Muscle 4 – Work redesign: starting with people and problems
The fourth muscle requires HR to resist “tool‑first” thinking and begin with the friction that people experience in real workflows. Only after the problem and constraints are clear should the organisation select AI technologies. Three critical questions were proposed to guide AI‑enabled work redesign.
First, does AI actually make this easier, and if so, which legacy rituals can be removed rather than preserved out of habit?
Second, does the solution create a dangerous dependence such that, if the model fails on Monday, no human can safely step in? If so, the design has introduced a single point of failure disguised as productivity.
Third, does automation make the work impossible to learn, for example, when tasks that once built finance analysts’ capabilities over months are now completed in minutes, undermining the future bench for senior roles.

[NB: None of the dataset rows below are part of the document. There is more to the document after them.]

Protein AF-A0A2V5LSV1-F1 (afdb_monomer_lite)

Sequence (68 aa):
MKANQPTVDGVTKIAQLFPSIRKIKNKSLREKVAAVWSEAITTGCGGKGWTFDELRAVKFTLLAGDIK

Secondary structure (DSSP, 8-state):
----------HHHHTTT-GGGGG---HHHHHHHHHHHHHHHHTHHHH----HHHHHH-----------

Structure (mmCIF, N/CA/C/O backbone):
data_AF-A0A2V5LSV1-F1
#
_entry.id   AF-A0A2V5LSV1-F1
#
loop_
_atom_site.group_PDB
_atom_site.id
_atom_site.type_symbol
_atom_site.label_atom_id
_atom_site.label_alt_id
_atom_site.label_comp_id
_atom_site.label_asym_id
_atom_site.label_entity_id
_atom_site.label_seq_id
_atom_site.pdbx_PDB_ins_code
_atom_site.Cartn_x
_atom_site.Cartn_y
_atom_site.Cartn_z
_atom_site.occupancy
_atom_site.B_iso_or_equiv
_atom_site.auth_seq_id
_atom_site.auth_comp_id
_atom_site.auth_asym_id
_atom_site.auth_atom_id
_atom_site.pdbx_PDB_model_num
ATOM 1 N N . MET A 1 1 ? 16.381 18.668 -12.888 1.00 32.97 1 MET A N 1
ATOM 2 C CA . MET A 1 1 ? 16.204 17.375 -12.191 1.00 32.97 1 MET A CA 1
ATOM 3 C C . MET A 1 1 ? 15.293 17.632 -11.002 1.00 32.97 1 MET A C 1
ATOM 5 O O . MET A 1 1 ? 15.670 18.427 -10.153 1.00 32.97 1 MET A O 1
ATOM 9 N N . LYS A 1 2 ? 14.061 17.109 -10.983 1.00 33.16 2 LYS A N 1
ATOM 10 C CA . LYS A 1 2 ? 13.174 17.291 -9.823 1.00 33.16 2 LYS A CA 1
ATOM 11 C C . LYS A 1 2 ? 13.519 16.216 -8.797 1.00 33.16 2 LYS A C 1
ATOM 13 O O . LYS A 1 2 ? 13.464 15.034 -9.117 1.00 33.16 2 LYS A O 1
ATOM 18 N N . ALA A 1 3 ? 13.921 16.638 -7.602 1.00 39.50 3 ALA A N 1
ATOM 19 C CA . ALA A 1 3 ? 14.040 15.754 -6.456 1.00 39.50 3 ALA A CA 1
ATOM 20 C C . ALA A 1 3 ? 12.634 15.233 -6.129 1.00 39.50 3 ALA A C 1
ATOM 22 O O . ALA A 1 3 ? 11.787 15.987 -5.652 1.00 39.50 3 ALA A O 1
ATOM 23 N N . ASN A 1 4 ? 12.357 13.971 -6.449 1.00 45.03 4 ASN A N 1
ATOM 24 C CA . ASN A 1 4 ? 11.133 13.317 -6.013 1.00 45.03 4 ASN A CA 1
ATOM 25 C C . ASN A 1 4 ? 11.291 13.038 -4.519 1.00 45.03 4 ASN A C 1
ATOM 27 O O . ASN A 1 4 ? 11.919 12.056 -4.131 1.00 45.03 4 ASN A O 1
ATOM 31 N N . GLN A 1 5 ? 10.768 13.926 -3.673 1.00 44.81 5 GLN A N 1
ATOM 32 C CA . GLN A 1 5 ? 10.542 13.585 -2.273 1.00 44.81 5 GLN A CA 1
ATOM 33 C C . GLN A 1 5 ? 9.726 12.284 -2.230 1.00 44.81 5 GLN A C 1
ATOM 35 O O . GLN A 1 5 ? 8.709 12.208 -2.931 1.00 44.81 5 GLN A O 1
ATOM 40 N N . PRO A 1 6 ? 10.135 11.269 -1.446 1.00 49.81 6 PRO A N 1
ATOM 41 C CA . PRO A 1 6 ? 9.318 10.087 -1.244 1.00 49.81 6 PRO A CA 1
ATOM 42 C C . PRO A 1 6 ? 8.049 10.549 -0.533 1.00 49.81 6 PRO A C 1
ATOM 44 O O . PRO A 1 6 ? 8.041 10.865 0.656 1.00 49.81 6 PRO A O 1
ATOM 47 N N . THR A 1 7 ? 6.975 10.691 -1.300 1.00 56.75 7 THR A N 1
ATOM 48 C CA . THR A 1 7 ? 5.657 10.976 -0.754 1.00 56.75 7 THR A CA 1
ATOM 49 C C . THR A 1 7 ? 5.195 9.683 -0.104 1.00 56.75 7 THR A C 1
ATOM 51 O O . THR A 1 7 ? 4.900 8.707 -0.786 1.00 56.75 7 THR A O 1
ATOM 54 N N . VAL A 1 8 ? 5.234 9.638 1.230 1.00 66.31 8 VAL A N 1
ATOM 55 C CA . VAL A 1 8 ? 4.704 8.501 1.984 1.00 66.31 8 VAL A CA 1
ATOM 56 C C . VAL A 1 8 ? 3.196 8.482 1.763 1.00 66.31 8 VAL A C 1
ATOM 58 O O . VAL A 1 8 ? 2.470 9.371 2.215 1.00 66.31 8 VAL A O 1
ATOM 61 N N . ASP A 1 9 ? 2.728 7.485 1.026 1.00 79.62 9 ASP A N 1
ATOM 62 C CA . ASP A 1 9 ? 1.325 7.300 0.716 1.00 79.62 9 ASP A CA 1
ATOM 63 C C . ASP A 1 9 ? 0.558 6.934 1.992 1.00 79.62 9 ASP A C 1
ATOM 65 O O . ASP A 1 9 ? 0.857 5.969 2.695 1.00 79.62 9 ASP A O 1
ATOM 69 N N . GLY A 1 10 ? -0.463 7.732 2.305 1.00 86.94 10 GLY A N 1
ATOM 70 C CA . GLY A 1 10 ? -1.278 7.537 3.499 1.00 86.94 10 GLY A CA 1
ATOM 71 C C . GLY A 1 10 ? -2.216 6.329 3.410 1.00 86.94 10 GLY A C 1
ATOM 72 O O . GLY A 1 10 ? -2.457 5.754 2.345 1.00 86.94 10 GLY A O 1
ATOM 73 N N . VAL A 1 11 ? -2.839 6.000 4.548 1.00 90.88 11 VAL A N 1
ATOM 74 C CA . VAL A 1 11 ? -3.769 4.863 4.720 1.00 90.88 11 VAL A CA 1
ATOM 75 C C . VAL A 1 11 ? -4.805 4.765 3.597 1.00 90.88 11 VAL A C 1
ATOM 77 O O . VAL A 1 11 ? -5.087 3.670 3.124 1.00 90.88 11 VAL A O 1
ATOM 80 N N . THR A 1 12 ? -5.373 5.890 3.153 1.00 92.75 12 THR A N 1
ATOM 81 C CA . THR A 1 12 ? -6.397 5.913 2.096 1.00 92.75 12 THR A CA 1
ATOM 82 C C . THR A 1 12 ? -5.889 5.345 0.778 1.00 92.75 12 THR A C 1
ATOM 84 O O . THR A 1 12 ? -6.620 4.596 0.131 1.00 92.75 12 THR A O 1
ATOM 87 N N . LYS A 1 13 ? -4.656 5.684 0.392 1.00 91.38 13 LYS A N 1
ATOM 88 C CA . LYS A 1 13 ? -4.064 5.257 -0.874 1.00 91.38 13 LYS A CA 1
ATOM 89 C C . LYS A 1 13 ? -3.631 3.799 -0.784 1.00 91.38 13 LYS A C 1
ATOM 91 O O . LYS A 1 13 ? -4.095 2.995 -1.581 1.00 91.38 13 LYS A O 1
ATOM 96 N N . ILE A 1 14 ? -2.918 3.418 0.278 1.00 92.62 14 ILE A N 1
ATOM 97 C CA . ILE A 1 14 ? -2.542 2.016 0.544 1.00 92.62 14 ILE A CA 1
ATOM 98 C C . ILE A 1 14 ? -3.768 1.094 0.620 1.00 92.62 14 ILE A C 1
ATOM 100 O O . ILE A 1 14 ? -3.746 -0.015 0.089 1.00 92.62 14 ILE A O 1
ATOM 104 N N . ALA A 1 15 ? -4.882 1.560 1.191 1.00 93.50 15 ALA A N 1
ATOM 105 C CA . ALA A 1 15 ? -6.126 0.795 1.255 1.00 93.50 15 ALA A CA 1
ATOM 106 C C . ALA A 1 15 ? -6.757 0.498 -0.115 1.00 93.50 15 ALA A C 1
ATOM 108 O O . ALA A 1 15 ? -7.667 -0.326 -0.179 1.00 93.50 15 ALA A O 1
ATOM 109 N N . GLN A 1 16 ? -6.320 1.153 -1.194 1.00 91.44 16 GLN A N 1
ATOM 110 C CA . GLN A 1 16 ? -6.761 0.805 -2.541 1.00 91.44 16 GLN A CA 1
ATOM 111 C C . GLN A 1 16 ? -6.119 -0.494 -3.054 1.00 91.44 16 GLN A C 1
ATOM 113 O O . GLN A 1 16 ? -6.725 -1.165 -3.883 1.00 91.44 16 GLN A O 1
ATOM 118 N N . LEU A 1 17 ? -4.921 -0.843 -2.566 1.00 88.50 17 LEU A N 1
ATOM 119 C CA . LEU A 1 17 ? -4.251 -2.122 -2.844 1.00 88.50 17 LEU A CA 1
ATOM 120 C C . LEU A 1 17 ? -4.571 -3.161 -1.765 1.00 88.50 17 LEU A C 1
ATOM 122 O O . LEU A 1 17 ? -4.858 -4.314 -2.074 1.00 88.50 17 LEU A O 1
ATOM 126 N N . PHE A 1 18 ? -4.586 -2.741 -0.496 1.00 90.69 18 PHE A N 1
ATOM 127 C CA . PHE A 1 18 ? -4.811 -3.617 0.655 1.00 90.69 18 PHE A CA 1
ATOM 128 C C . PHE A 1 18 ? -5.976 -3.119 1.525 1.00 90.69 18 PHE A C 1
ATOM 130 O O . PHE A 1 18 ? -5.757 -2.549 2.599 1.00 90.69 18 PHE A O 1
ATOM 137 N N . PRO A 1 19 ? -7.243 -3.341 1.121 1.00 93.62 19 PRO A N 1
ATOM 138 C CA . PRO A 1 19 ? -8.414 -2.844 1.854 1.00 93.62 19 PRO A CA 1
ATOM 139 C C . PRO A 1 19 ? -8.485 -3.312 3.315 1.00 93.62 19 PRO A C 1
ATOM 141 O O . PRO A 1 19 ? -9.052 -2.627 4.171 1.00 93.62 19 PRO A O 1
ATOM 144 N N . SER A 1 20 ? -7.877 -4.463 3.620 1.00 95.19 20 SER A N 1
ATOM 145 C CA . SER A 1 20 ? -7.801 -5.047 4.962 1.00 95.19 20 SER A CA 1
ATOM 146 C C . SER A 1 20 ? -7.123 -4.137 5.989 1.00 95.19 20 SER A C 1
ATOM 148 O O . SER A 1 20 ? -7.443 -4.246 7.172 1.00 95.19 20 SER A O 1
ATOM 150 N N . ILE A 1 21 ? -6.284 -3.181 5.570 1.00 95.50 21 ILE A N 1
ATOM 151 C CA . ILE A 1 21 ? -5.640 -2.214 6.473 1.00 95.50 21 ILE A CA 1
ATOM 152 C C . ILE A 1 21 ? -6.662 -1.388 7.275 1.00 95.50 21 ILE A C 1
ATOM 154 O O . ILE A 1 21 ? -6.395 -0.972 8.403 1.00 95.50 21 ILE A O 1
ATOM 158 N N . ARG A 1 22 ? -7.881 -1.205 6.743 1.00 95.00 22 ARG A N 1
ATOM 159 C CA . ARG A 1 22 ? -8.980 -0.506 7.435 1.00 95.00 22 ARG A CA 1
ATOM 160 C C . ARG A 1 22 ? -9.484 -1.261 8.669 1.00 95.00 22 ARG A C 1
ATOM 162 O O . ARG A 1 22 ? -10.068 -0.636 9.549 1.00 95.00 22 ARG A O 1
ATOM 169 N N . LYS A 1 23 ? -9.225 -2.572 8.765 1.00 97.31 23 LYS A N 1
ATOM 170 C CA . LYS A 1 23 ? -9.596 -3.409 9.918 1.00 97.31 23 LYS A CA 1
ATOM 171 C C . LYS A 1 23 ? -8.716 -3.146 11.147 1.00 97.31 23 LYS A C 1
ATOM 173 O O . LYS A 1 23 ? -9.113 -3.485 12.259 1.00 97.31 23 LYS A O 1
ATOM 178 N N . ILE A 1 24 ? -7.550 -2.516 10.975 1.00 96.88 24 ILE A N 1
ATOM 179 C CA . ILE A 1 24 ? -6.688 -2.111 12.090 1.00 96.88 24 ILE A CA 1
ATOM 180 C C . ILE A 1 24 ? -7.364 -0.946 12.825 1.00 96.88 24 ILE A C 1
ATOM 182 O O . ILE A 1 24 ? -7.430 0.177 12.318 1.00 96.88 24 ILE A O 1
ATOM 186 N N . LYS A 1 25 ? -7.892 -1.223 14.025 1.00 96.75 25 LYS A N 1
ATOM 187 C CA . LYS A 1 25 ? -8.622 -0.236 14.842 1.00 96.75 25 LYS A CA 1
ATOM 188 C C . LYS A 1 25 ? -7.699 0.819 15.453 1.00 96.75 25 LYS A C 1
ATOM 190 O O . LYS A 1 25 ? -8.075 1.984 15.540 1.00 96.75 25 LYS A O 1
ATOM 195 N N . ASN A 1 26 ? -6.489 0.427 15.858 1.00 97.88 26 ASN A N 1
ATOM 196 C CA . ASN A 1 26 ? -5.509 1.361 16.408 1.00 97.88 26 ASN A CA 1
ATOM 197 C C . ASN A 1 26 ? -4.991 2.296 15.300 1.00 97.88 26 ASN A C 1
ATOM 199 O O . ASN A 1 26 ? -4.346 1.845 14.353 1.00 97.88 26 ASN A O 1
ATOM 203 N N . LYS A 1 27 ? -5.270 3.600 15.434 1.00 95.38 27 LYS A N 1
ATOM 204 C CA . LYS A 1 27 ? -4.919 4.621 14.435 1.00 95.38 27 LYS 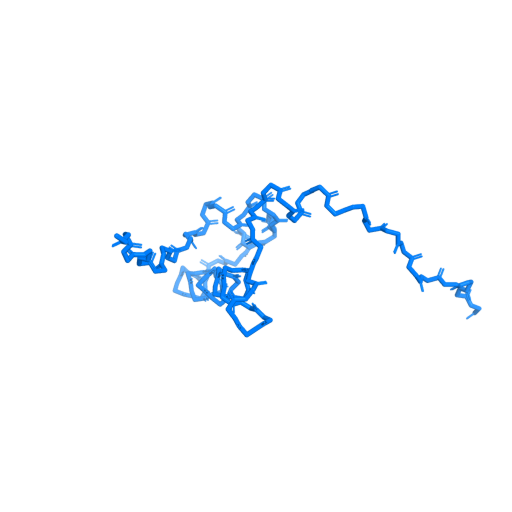A CA 1
ATOM 205 C C . LYS A 1 27 ? -3.411 4.693 14.177 1.00 95.38 27 LYS A C 1
ATOM 207 O O . LYS A 1 27 ? -3.008 4.617 13.022 1.00 95.38 27 LYS A O 1
ATOM 212 N N . SER A 1 28 ? -2.601 4.775 15.235 1.00 95.81 28 SER A N 1
ATOM 213 C CA . SER A 1 28 ? -1.141 4.889 15.112 1.00 95.81 28 SER A CA 1
ATOM 214 C C . SER A 1 28 ? -0.535 3.655 14.443 1.00 95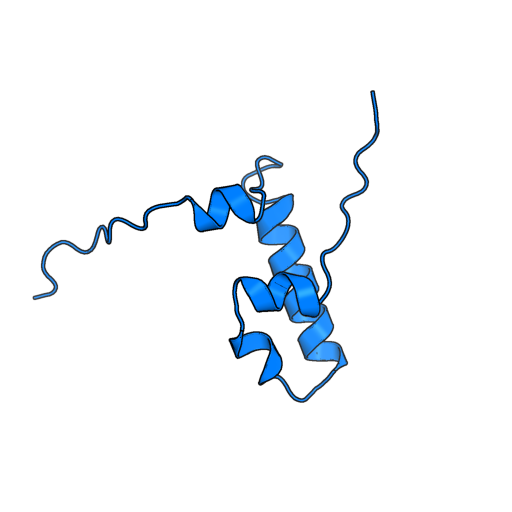.81 28 SER A C 1
ATOM 216 O O . SER A 1 28 ? 0.294 3.778 13.546 1.00 95.81 28 SER A O 1
ATOM 218 N N . LEU A 1 29 ? -0.994 2.457 14.816 1.00 96.25 29 LEU A N 1
ATOM 219 C CA . LEU A 1 29 ? -0.560 1.220 14.169 1.00 96.25 29 LEU A CA 1
ATOM 220 C C . LEU A 1 29 ? -0.930 1.211 12.683 1.00 96.25 29 LEU A C 1
ATOM 222 O O . LEU A 1 29 ? -0.096 0.887 11.845 1.00 96.25 29 LEU A O 1
ATOM 226 N N . ARG A 1 30 ? -2.163 1.596 12.345 1.00 97.38 30 ARG A N 1
ATOM 227 C CA . ARG A 1 30 ? -2.640 1.639 10.959 1.00 97.38 30 ARG A CA 1
ATOM 228 C C . ARG A 1 30 ? -1.814 2.587 10.088 1.00 97.38 30 ARG A C 1
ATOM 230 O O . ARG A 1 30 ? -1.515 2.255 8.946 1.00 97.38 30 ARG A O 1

HR was positioned as the function that must “hold the fort” for learning, balancing the elimination of obsolete steps with safeguards for human oversight and skill development.
Muscle 5 – Human accountability: deciding what stays human
The final muscle is defining in advance where human oversight is mandatory and which decisions must remain human. This requires explicit choices grounded in ethics, risk tolerance, and organisational values, rather than vague aspirations to be “people‑centred.” HR was identified as the owner of this accountability, responsible for ensuring people remain in the loop for high‑impact or high‑risk decisions even as AI systems scale.
Concrete actions for HR leaders
The session concluded with a direct call to action for HR professionals.
First, each participant was asked to use AI for a specific task—work or personal—to directly experience the efficiency and capability gains.
Second, they were encouraged to have an honest cross‑functional conversation about AI’s impact, translating it into the language of strategy and risk, unit economics, or near‑term operational changes for at least one partner function.
Third, HR teams were tasked with killing one ritual that AI has rendered obsolete, such as manual daily or weekly reporting, and replacing it with a sustainable automated workflow with appropriate safeguards.
In closing, sincere thanks to Ramya Balakrishnan for framing AI not as a tools conversation but as a judgment challenge, and for articulating the five “judgment muscles” with such clarity and practicality. Appreciation is also extended to Human Resources Online and panel speakers who created a forum where uncertainty could be acknowledged openly and where HR leaders are invited to act, learn, and refine their judgment in public.